» **WHAT THE TASK ASKS**
Here are the records. Write out exactly the lines between the one holding "ATOM 80 C C . GLY" and the one holding "ATOM 104 N N", inclusive.

START MATERIAL TO PROCESS

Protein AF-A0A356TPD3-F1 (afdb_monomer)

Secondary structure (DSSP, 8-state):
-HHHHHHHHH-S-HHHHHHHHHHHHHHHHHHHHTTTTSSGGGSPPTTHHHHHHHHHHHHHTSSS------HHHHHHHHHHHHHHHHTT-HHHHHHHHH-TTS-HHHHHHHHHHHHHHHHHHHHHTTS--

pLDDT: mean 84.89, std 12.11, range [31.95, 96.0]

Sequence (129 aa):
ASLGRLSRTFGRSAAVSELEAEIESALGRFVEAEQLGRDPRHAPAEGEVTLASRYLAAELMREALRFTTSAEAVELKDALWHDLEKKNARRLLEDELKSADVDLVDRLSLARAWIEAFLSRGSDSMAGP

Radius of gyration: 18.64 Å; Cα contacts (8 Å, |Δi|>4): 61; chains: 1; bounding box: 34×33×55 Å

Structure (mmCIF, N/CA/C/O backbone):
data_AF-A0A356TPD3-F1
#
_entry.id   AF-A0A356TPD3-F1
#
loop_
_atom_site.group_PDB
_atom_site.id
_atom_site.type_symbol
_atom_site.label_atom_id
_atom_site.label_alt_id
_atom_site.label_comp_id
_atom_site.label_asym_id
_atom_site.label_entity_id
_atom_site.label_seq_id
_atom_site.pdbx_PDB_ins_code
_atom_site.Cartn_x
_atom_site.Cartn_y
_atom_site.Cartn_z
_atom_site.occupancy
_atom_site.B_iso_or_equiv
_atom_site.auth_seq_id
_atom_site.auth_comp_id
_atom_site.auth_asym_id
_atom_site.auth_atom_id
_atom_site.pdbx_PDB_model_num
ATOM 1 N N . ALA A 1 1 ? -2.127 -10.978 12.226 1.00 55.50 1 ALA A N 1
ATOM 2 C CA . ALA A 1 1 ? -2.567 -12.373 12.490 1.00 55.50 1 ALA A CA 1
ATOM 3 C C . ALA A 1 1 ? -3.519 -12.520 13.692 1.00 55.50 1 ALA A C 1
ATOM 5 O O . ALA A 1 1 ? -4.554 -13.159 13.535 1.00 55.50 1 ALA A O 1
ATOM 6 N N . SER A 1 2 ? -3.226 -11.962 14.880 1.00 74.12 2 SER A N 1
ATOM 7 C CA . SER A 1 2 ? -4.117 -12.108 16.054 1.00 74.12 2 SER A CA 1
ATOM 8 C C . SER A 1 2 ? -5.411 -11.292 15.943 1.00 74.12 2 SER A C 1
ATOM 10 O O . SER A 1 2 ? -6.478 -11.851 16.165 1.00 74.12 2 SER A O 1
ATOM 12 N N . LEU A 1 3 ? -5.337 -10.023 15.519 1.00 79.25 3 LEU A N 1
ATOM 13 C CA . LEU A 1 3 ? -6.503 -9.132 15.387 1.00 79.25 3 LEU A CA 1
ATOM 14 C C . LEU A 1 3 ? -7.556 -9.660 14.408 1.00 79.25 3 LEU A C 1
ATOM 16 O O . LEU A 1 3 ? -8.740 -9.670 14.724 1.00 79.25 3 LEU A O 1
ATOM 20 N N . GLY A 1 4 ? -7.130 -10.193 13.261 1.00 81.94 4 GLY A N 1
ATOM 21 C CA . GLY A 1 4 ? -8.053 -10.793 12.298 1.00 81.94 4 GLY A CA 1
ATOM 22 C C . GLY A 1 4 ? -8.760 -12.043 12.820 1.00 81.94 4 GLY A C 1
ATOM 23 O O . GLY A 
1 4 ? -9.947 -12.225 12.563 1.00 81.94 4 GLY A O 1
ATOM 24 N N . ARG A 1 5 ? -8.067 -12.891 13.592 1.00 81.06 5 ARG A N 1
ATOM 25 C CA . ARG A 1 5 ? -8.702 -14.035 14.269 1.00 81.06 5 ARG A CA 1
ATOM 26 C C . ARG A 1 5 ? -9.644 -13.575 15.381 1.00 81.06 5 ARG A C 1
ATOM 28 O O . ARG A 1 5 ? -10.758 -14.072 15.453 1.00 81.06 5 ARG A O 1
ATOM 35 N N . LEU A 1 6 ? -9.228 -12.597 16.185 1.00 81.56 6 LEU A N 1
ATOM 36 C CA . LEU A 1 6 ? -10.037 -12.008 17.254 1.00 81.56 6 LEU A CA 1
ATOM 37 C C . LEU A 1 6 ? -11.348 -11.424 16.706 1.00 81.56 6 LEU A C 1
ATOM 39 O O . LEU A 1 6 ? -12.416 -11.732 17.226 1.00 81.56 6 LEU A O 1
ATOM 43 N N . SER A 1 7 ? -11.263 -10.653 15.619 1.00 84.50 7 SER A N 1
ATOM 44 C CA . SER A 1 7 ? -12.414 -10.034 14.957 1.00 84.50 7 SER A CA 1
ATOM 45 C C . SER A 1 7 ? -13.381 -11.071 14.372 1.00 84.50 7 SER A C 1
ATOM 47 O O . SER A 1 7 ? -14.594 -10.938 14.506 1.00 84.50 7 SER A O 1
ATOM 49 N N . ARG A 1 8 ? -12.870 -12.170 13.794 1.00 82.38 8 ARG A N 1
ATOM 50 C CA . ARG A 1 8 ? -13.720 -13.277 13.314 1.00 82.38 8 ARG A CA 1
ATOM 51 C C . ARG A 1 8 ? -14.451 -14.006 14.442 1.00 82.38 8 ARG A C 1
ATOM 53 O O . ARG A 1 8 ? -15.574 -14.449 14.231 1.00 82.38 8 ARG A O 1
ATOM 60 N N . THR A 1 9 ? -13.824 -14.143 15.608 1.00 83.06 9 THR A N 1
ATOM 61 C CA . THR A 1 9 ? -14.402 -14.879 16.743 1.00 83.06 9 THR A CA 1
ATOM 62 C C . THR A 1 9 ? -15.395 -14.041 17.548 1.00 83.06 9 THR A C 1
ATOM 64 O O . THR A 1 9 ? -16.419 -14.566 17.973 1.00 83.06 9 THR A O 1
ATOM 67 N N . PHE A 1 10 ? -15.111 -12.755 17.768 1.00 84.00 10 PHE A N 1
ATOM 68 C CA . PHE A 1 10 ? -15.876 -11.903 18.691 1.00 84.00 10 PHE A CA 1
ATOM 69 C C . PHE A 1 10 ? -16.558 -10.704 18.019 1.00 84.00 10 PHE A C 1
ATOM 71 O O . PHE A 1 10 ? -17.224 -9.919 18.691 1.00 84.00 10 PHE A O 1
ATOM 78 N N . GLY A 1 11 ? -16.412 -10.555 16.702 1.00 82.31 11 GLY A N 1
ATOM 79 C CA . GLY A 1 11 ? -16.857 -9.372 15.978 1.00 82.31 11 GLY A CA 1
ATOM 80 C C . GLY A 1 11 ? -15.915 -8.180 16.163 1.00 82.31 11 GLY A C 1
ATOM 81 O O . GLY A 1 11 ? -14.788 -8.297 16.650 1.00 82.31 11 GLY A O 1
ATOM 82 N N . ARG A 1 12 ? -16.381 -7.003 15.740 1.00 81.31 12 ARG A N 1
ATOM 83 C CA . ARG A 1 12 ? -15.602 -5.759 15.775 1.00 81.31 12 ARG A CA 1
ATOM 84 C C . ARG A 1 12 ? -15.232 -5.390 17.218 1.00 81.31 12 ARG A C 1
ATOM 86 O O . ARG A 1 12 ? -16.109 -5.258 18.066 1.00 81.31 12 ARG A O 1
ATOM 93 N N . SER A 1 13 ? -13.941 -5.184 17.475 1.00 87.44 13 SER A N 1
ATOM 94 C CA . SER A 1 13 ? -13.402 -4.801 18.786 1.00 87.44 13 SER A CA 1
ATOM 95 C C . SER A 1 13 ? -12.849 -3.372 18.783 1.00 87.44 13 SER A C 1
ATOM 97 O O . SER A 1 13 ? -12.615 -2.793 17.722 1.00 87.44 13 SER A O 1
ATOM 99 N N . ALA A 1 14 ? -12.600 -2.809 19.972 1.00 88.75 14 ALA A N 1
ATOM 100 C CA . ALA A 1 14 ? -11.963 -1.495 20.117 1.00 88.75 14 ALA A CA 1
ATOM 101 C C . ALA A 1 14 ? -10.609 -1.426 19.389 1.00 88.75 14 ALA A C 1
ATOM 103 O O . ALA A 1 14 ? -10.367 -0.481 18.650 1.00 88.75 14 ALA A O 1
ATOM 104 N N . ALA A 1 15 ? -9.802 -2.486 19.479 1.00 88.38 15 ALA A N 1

END MATERIAL TO PROCESS
START MATERIAL TO PROCESS

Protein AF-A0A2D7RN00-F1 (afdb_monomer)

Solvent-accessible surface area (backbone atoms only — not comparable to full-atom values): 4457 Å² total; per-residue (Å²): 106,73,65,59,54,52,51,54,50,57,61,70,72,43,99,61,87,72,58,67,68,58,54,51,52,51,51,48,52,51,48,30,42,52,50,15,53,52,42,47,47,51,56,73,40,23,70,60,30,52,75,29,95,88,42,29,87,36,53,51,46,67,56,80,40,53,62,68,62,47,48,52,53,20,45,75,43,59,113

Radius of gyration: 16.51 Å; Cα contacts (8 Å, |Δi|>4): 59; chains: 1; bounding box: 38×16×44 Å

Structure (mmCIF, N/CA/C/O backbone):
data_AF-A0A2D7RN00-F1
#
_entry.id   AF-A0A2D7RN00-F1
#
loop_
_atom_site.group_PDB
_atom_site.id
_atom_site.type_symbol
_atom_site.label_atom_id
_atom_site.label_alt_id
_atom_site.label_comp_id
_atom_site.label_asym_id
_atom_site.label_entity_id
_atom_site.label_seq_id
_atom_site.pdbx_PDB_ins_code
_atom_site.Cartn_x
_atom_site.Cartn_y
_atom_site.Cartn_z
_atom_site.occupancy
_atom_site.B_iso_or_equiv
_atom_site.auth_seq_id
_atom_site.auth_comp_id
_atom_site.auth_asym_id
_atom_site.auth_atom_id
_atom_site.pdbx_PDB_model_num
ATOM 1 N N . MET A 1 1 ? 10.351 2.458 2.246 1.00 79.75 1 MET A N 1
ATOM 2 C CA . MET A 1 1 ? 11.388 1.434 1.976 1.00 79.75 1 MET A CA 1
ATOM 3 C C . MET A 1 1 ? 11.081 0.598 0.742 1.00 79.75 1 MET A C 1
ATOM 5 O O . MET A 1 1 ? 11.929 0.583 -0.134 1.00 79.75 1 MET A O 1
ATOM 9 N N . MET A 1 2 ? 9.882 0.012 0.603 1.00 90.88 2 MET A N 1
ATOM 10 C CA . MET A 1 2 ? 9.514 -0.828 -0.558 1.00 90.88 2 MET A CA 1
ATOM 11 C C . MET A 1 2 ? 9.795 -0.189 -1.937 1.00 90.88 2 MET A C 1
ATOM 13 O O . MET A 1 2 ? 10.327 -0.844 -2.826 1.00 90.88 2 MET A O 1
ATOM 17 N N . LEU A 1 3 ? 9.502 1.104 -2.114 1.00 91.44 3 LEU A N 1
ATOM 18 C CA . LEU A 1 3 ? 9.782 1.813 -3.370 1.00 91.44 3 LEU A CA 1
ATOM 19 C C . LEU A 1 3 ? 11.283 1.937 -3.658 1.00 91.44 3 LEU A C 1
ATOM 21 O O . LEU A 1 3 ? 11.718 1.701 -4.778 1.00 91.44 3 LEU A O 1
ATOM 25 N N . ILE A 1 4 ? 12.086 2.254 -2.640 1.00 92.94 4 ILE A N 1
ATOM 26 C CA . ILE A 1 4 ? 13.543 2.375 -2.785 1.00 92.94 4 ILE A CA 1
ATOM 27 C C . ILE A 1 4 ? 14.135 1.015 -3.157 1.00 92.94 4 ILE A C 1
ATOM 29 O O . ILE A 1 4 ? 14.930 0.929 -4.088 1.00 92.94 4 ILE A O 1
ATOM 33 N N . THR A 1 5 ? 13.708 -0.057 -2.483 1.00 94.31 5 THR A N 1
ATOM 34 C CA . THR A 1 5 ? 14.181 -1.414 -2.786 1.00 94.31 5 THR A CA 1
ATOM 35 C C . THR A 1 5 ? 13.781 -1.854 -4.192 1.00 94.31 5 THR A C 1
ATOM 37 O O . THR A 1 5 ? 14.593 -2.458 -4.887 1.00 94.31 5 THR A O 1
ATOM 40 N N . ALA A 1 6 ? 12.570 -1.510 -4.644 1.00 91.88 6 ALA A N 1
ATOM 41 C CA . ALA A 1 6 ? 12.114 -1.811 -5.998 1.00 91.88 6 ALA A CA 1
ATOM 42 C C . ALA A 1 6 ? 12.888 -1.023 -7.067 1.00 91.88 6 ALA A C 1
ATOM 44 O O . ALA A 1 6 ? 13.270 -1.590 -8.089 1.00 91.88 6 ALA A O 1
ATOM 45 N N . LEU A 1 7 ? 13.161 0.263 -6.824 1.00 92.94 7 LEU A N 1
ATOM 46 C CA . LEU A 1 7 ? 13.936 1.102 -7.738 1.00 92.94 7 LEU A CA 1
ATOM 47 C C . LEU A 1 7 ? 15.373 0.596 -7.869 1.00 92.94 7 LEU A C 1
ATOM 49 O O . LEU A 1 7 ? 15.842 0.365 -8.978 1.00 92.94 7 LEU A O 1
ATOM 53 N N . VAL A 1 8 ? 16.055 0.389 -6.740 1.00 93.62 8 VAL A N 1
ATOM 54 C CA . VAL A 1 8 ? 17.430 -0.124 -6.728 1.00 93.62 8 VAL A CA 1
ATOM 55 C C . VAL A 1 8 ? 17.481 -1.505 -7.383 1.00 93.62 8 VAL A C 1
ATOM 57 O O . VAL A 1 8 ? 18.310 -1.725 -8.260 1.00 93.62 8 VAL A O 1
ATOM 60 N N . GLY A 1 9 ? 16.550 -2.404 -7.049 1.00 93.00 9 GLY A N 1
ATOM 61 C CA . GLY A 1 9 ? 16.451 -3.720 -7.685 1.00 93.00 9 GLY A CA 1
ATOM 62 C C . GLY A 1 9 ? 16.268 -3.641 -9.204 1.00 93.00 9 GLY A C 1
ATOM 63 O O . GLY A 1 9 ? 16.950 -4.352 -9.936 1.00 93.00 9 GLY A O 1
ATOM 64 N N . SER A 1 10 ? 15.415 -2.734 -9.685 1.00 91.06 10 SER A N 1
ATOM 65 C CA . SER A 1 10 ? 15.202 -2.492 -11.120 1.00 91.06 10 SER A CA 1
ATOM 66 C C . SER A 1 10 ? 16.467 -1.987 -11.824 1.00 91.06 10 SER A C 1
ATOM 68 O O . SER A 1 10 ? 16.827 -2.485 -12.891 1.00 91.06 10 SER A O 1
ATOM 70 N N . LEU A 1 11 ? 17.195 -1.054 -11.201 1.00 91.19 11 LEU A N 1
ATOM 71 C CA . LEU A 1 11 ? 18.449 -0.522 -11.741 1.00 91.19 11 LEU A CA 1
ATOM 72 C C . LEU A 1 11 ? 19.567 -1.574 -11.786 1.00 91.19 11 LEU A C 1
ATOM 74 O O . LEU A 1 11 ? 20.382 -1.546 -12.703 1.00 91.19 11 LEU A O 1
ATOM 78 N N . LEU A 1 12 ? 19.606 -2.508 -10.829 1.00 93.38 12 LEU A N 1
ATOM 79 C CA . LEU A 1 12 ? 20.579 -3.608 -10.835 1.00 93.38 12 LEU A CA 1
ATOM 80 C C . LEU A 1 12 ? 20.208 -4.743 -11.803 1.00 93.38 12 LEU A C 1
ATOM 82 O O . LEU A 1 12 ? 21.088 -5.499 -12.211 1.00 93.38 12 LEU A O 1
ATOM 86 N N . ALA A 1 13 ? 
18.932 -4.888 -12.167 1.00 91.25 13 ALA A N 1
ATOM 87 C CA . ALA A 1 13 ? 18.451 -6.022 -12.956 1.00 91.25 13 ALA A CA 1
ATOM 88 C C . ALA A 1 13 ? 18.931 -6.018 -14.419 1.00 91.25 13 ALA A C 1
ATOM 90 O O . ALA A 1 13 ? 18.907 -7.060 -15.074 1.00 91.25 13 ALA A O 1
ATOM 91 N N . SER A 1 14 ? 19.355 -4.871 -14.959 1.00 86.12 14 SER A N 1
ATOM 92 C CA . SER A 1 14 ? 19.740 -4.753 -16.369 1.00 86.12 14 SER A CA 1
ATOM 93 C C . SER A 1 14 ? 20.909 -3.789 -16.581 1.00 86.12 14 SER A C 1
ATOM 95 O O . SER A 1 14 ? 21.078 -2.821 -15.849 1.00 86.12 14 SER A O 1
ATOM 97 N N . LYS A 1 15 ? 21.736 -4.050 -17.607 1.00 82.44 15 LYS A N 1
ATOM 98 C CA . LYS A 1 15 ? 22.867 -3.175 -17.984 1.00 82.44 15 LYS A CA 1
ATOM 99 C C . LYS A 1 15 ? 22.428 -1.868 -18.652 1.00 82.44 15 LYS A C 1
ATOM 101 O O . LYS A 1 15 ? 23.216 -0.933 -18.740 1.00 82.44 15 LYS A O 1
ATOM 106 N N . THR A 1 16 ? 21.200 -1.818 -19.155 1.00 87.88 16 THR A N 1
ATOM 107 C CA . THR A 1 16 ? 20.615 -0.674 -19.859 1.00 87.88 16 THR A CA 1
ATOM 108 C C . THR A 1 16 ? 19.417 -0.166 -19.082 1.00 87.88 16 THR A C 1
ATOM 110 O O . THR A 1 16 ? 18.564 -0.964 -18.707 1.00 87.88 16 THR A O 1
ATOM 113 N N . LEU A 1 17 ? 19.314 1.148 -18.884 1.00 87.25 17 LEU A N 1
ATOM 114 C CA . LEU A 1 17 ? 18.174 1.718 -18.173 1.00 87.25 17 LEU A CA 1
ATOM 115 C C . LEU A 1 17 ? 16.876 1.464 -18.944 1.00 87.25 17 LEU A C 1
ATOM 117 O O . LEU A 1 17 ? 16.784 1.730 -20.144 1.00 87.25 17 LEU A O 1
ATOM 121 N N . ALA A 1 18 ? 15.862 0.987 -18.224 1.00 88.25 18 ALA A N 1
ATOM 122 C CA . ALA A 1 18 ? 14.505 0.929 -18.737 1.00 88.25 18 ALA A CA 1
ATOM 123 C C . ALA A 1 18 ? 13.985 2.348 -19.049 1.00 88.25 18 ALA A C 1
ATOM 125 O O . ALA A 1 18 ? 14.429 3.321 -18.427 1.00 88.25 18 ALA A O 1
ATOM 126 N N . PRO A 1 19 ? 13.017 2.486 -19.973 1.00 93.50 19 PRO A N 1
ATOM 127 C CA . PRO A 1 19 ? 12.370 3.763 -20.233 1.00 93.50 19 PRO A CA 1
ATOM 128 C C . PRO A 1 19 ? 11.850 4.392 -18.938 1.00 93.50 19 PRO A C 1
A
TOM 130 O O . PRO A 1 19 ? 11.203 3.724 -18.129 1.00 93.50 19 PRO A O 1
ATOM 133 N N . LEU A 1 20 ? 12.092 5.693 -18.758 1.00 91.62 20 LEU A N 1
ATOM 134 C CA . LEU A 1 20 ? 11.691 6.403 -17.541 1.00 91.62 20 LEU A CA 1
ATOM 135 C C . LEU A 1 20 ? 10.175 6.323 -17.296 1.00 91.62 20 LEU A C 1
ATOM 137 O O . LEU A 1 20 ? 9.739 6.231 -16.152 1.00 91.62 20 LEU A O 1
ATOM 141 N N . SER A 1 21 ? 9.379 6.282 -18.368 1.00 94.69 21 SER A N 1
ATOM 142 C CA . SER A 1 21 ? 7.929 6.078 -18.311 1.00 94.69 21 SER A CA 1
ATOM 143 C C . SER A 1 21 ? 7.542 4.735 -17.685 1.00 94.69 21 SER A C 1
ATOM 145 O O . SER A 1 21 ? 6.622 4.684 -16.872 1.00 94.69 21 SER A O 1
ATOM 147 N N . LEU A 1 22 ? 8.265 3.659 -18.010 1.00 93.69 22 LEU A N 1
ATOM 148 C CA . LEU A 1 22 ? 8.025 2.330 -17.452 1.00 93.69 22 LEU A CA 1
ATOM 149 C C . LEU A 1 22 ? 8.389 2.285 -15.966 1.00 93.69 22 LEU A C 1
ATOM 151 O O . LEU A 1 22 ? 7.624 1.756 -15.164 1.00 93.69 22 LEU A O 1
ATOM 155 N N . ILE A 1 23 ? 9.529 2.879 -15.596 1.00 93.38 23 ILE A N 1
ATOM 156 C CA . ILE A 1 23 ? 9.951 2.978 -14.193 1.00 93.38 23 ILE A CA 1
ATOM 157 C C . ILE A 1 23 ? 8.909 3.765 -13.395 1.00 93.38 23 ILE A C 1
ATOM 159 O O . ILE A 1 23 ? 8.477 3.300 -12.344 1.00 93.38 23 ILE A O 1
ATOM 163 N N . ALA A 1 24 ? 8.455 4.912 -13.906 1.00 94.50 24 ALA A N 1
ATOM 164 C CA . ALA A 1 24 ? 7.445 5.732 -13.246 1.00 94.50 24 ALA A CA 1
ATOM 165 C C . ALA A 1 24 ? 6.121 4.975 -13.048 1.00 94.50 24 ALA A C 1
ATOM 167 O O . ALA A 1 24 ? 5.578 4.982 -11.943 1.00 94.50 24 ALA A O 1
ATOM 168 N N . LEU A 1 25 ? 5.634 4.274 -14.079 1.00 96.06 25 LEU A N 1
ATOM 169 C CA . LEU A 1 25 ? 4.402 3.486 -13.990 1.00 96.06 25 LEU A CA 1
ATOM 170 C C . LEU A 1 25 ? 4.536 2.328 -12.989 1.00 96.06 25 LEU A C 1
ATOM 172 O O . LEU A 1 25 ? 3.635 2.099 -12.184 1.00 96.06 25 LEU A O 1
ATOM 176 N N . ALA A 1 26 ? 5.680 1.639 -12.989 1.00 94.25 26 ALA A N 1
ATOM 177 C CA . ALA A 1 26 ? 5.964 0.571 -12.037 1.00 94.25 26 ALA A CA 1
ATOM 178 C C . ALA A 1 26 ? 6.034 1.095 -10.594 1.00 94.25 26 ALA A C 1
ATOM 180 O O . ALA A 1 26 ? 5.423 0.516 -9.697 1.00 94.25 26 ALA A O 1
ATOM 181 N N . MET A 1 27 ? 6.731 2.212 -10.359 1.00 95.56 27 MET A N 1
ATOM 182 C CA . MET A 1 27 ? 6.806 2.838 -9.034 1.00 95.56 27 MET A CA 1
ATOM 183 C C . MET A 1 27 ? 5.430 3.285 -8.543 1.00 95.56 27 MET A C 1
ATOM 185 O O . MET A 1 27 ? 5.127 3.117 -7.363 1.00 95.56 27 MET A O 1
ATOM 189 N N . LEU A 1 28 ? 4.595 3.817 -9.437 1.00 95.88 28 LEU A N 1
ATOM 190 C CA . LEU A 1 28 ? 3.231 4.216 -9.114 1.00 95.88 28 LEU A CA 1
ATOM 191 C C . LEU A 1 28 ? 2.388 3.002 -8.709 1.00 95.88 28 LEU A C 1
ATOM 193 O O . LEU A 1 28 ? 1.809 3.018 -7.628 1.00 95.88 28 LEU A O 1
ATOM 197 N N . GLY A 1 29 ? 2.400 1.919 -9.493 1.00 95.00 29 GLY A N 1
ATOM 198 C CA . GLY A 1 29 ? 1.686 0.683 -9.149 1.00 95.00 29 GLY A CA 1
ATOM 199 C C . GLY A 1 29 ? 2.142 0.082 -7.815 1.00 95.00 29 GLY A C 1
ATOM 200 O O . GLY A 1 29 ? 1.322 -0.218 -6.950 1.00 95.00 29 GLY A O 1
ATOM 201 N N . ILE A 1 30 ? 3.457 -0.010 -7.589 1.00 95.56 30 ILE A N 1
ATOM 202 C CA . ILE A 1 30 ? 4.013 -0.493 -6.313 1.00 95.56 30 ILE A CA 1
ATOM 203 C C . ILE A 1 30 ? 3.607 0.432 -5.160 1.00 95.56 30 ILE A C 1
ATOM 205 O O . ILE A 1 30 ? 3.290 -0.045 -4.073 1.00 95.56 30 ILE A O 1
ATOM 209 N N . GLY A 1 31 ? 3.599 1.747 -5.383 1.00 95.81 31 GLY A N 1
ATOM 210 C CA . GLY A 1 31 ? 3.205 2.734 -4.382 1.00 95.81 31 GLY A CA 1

END MATERIAL TO PROCESS

» **ANSWER FOR THIS EXERCISE**
ATOM 80 C C . GLY A 1 11 ? -15.915 -8.180 16.163 1.00 82.31 11 GLY A C 1
ATOM 81 O O . GLY A 1 11 ? -14.788 -8.297 16.650 1.00 82.31 11 GLY A O 1
ATOM 82 N N . ARG A 1 12 ? -16.381 -7.003 15.740 1.00 81.31 12 ARG A N 1
ATOM 83 C CA . ARG A 1 12 ? -15.602 -5.759 15.775 1.00 81.31 12 ARG A CA 1
ATOM 84 C C . ARG A 1 12 ? -15.232 -5.390 17.218 1.00 81.31 12 ARG A C 1
ATOM 86 O O . ARG A 1 12 ? -16.109 -5.258 18.066 1.00 81.31 12 ARG A O 1
ATOM 93 N N . SER A 1 13 ? -13.941 -5.184 17.475 1.00 87.44 13 SER A N 1
ATOM 94 C CA . SER A 1 13 ? -13.402 -4.801 18.786 1.00 87.44 13 SER A CA 1
ATOM 95 C C . SER A 1 13 ? -12.849 -3.372 18.783 1.00 87.44 13 SER A C 1
ATOM 97 O O . SER A 1 13 ? -12.615 -2.793 17.722 1.00 87.44 13 SER A O 1
ATOM 99 N N . ALA A 1 14 ? -12.600 -2.809 19.972 1.00 88.75 14 ALA A N 1
ATOM 100 C CA . ALA A 1 14 ? -11.963 -1.495 20.117 1.00 88.75 14 ALA A CA 1
ATOM 101 C C . ALA A 1 14 ? -10.609 -1.426 19.389 1.00 88.75 14 ALA A C 1
ATOM 103 O O . ALA A 1 14 ? -10.367 -0.481 18.650 1.00 88.75 14 ALA A O 1
ATOM 104 N N . ALA A 1 15 ? -9.802 -2.486 19.479 1.00 88.38 15 ALA A N 1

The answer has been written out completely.